INPUT MATERIAL: Begin
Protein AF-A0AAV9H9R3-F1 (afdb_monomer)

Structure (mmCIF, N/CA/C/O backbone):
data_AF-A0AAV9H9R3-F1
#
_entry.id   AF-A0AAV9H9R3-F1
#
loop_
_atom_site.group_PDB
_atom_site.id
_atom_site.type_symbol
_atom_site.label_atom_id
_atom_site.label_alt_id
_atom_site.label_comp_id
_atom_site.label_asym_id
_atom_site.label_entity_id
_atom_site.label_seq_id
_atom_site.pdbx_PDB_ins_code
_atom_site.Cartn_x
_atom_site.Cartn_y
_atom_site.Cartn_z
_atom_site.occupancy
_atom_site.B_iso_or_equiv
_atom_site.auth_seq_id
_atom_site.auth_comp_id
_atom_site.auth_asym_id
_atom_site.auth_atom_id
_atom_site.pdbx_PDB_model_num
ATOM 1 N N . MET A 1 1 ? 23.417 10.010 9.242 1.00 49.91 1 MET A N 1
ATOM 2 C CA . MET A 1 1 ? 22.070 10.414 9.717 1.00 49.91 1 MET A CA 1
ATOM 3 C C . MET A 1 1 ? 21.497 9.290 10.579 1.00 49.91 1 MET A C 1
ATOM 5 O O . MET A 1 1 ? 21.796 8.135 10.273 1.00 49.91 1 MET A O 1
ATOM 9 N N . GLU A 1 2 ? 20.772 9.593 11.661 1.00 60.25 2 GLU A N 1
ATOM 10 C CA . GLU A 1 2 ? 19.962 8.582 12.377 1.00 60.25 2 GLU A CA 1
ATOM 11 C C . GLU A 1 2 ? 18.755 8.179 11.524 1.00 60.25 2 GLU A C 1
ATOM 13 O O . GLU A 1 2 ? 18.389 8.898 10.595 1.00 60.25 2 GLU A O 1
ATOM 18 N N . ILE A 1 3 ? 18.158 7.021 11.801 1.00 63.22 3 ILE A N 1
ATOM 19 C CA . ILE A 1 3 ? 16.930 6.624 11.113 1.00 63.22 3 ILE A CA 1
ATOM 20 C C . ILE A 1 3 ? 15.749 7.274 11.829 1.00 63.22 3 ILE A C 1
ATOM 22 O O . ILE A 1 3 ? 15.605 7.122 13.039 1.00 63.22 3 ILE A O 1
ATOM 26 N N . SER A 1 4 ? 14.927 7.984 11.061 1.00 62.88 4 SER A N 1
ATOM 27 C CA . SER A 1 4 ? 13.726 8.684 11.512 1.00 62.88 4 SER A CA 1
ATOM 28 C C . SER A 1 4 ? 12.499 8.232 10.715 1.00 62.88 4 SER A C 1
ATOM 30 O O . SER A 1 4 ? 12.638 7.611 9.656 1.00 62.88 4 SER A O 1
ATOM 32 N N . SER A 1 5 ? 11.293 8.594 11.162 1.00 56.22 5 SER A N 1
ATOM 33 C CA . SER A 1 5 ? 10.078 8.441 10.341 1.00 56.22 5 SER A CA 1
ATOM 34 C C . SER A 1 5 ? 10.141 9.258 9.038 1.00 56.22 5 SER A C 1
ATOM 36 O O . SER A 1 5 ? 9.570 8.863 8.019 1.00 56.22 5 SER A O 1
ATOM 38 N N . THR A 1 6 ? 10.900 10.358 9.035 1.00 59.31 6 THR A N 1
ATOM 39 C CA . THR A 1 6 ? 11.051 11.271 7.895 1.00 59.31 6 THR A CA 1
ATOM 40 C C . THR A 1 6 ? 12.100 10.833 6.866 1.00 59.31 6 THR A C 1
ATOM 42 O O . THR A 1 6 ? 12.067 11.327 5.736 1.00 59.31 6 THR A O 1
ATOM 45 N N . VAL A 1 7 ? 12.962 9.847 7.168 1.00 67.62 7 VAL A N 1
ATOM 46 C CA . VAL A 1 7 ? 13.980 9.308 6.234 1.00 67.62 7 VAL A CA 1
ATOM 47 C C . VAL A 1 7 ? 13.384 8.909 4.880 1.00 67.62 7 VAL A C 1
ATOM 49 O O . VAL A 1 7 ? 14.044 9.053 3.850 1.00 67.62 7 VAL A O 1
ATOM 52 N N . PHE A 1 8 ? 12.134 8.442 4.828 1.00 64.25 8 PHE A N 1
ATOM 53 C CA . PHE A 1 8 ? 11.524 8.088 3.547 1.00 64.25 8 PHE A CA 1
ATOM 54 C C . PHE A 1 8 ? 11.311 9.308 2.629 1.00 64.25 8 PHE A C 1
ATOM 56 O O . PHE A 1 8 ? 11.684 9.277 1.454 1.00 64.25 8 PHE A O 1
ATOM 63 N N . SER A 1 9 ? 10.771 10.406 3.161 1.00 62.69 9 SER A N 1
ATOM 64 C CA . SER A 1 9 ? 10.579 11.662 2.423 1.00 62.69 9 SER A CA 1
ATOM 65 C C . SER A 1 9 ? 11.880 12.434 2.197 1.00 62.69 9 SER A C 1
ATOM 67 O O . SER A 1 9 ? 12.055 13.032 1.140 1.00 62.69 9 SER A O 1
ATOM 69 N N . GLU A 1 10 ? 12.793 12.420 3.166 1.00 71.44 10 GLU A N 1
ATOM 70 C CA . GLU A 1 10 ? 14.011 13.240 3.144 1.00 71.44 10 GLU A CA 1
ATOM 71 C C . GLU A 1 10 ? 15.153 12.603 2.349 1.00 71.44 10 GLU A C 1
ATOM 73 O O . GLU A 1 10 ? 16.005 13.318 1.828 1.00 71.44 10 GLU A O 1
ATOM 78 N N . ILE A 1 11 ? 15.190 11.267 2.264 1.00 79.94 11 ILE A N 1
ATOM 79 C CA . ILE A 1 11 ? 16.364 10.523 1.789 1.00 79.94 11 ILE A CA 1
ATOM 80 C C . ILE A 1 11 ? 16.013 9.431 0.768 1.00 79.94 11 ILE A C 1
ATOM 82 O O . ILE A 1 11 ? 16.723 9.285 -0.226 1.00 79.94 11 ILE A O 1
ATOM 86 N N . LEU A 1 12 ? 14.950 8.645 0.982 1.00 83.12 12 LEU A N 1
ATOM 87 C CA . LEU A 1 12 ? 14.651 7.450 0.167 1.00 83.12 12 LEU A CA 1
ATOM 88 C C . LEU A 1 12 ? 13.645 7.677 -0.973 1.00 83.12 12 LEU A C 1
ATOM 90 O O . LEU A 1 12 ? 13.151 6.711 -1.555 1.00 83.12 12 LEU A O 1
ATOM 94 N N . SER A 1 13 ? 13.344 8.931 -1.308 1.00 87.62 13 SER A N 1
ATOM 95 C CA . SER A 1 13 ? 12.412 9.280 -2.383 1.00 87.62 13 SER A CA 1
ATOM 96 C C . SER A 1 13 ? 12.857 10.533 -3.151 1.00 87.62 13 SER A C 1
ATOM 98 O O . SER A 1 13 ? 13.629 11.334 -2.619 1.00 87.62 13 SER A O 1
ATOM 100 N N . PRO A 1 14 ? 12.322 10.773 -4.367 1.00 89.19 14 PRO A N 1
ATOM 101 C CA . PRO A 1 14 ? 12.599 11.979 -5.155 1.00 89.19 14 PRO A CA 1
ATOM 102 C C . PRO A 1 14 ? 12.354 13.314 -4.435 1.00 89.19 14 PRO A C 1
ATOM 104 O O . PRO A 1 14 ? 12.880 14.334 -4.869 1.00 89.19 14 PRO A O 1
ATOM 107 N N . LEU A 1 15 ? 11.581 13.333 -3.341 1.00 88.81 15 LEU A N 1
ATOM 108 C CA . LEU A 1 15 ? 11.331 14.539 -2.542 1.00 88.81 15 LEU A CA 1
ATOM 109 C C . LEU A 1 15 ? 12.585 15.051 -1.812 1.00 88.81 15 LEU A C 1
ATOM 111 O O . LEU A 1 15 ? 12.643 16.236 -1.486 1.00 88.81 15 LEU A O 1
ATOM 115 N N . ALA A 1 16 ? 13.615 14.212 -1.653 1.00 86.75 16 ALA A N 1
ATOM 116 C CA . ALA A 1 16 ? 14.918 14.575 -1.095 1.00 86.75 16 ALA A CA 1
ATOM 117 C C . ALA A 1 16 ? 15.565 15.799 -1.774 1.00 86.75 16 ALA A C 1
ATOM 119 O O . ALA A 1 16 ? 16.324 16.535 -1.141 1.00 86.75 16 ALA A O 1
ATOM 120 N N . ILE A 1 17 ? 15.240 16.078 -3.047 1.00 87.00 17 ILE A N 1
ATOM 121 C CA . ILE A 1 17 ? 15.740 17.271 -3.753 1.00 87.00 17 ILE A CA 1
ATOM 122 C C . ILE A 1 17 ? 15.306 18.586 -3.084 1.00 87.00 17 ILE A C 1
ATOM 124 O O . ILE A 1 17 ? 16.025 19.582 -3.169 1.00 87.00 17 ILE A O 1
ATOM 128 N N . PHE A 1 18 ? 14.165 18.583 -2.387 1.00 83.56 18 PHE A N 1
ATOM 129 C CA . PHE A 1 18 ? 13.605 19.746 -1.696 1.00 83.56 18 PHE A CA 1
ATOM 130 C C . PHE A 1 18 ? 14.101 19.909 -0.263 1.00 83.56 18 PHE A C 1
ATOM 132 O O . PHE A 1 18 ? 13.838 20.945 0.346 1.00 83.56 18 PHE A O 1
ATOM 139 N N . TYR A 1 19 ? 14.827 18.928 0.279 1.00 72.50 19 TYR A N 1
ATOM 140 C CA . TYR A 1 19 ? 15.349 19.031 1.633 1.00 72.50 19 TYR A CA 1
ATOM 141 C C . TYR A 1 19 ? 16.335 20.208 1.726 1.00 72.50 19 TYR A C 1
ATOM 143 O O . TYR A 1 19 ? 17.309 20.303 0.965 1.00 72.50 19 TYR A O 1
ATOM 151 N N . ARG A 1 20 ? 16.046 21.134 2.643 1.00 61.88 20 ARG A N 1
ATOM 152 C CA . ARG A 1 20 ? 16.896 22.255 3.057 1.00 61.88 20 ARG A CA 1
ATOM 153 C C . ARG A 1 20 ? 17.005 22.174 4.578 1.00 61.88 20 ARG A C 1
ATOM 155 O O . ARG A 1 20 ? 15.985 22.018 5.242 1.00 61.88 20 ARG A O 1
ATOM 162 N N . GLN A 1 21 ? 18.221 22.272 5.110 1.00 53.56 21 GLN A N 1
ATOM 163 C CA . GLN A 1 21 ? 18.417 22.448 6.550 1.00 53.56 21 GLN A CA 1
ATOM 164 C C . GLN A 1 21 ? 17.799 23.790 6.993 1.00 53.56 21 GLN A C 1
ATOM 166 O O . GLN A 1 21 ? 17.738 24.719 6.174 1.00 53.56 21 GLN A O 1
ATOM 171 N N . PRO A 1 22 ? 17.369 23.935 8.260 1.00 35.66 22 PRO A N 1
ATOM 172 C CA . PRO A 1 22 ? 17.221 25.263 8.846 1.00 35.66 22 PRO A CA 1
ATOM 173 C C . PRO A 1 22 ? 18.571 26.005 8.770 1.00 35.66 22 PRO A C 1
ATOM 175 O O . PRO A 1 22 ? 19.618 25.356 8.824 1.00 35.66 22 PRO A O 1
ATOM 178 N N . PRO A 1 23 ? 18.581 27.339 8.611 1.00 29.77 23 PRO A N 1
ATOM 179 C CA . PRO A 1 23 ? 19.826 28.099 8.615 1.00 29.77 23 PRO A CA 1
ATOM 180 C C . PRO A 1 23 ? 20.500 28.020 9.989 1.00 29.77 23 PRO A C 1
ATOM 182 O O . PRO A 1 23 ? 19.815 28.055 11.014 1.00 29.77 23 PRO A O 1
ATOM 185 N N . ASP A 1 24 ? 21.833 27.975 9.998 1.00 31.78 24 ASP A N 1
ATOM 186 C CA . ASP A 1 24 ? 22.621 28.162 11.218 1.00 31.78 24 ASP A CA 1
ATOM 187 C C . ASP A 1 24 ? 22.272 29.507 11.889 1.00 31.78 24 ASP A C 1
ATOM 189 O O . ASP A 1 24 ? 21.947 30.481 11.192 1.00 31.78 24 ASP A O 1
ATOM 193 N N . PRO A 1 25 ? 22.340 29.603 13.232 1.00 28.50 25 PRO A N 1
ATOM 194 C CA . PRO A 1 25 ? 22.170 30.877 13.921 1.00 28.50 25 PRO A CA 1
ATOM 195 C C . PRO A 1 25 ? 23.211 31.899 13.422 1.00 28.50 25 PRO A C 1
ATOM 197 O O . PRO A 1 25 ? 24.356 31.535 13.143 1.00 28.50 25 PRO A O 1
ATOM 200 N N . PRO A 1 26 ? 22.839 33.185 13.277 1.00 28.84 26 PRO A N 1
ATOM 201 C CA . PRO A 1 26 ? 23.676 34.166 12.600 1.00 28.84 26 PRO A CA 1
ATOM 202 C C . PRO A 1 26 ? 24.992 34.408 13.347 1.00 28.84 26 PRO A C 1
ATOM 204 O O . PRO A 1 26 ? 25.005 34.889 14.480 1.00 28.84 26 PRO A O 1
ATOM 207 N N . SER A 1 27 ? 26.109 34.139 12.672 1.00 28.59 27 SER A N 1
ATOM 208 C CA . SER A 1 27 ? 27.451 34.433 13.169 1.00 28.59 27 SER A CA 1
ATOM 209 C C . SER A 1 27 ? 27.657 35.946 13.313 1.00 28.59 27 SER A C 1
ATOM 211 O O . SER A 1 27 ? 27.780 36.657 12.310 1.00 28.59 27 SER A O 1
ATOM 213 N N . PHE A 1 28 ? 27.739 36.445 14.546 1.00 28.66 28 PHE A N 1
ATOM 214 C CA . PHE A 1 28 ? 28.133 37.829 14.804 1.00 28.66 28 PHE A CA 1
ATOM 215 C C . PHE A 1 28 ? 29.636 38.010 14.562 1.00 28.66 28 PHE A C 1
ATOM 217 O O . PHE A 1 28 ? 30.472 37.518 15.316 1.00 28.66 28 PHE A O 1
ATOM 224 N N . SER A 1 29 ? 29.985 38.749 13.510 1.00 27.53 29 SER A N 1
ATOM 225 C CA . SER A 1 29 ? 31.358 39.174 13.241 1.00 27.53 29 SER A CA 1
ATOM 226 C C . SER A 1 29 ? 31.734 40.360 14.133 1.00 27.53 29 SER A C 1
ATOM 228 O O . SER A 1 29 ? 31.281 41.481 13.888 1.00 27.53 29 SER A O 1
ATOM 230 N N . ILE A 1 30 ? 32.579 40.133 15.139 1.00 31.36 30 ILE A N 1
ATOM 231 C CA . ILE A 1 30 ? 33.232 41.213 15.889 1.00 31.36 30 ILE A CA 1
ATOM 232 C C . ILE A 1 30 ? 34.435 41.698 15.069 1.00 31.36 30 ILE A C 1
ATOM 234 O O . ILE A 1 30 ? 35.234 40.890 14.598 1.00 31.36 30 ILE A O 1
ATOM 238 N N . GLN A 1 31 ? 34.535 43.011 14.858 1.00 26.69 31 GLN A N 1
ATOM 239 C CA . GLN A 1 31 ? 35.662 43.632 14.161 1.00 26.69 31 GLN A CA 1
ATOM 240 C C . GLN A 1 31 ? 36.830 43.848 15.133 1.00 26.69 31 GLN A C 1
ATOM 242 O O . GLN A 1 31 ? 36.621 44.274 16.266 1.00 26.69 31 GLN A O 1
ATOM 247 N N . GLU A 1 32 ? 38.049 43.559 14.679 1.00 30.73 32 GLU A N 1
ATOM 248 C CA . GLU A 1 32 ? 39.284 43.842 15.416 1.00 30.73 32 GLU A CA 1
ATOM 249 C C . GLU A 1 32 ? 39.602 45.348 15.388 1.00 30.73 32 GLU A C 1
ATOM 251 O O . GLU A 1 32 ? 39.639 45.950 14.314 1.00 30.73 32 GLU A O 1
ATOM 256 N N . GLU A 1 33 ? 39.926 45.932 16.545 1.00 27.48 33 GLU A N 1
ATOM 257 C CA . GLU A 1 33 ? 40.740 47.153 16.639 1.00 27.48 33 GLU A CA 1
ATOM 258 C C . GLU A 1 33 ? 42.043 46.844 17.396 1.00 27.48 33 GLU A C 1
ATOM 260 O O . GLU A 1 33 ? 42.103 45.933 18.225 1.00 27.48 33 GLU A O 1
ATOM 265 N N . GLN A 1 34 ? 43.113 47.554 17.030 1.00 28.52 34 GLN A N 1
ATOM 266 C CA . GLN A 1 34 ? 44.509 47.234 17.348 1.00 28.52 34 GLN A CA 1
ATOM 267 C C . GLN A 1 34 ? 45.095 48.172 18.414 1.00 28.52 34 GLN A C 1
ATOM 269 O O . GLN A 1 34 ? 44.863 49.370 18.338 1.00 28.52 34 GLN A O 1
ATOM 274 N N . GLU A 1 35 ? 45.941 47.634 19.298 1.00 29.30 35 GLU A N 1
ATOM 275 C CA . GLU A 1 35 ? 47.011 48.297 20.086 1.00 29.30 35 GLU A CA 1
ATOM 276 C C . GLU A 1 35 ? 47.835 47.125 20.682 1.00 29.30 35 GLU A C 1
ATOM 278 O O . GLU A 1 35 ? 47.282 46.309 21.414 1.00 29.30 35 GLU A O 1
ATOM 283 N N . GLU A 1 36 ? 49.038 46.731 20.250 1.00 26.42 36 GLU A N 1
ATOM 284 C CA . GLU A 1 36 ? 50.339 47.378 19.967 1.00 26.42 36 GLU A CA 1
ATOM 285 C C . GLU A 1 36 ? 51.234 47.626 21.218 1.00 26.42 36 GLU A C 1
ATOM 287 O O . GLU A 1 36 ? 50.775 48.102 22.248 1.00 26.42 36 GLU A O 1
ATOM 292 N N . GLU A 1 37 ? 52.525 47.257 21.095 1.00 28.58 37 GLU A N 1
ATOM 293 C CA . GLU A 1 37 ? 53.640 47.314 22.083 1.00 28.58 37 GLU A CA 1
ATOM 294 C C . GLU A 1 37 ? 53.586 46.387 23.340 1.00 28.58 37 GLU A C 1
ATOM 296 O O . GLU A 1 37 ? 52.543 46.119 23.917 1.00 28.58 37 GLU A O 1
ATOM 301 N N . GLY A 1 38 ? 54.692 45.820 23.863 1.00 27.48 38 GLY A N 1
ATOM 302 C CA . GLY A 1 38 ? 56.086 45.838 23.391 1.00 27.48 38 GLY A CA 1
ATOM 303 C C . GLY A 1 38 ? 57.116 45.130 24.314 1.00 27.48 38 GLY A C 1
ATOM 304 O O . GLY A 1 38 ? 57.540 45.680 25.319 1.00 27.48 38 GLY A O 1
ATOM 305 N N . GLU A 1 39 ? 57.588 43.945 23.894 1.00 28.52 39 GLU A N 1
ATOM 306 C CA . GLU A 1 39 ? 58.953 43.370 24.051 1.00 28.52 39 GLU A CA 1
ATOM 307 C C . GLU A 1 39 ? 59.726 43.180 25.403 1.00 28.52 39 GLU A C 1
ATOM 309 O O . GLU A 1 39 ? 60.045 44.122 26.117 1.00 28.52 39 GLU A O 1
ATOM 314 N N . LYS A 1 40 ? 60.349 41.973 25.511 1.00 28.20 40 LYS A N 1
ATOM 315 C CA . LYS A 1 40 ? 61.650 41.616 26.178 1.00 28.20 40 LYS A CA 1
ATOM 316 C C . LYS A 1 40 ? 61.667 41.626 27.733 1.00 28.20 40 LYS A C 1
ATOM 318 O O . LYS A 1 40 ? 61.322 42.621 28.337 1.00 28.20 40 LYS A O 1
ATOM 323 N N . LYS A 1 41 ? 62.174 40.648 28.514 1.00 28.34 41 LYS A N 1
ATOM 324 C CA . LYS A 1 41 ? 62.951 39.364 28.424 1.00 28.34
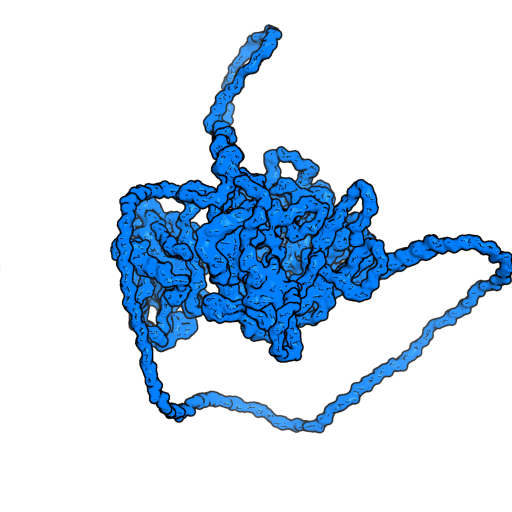 41 LYS A CA 1
ATOM 325 C C . LYS A 1 41 ? 62.692 38.588 29.772 1.00 28.34 41 LYS A C 1
ATOM 327 O O . LYS A 1 41 ? 61.997 39.144 30.608 1.00 28.34 41 LYS A O 1
ATOM 332 N N . LYS A 1 42 ? 63.192 37.386 30.139 1.00 29.48 42 LYS A N 1
ATOM 333 C CA . LYS A 1 42 ? 64.296 36.488 29.696 1.00 29.48 42 LYS A CA 1
ATOM 334 C C . LYS A 1 42 ? 64.072 35.022 30.201 1.00 29.48 42 LYS A C 1
ATOM 336 O O . LYS A 1 42 ? 63.148 34.766 30.956 1.00 29.48 42 LYS A O 1
ATOM 341 N N . LYS A 1 43 ? 64.993 34.118 29.823 1.00 28.70 43 LYS A N 1
ATOM 342 C CA . LYS A 1 43 ? 65.430 32.835 30.451 1.00 28.70 43 LYS A CA 1
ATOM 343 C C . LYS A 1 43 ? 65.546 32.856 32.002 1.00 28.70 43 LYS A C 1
INPUT MATERIAL: End
Beginning at the line with "ATOM 38 N N" and stopping after the line with "ATOM 70 C CA", please write out every line of the data above exactly and nothing else.

ATOM 38 N N . THR A 1 6 ? 10.900 10.358 9.035 1.00 59.31 6 THR A N 1
ATOM 39 C CA . THR A 1 6 ? 11.051 11.271 7.895 1.00 59.31 6 THR A CA 1
ATOM 40 C C . THR A 1 6 ? 12.100 10.833 6.866 1.00 59.31 6 THR A C 1
ATOM 42 O O . THR A 1 6 ? 12.067 11.327 5.736 1.00 59.31 6 THR A O 1
ATOM 45 N N . VAL A 1 7 ? 12.962 9.847 7.168 1.00 67.62 7 VAL A N 1
ATOM 46 C CA . VAL A 1 7 ? 13.980 9.308 6.234 1.00 67.62 7 VAL A CA 1
ATOM 47 C C . VAL A 1 7 ? 13.384 8.909 4.880 1.00 67.62 7 VAL A C 1
ATOM 49 O O . VAL A 1 7 ? 14.044 9.053 3.850 1.00 67.62 7 VAL A O 1
ATOM 52 N N . PHE A 1 8 ? 12.134 8.442 4.828 1.00 64.25 8 PHE A N 1
ATOM 53 C CA . PHE A 1 8 ? 11.524 8.088 3.547 1.00 64.25 8 PHE A CA 1
ATOM 54 C C . PHE A 1 8 ? 11.311 9.308 2.629 1.00 64.25 8 PHE A C 1
ATOM 56 O O . PHE A 1 8 ? 11.684 9.277 1.454 1.00 64.25 8 PHE A O 1
ATOM 63 N N . SER A 1 9 ? 10.771 10.406 3.161 1.00 62.69 9 SER A N 1
ATOM 64 C CA . SER A 1 9 ? 10.579 11.662 2.423 1.00 62.69 9 SER A CA 1
ATOM 65 C C . SER A 1 9 ? 11.880 12.434 2.197 1.00 62.69 9 SER A C 1
ATOM 67 O O . SER A 1 9 ? 12.055 13.032 1.140 1.00 62.69 9 SER A O 1
ATOM 69 N N . GLU A 1 10 ? 12.793 12.420 3.166 1.00 71.44 10 GLU A N 1
ATOM 70 C CA . GLU A 1 10 ? 14.011 13.240 3.144 1.00 71.44 10 GLU A CA 1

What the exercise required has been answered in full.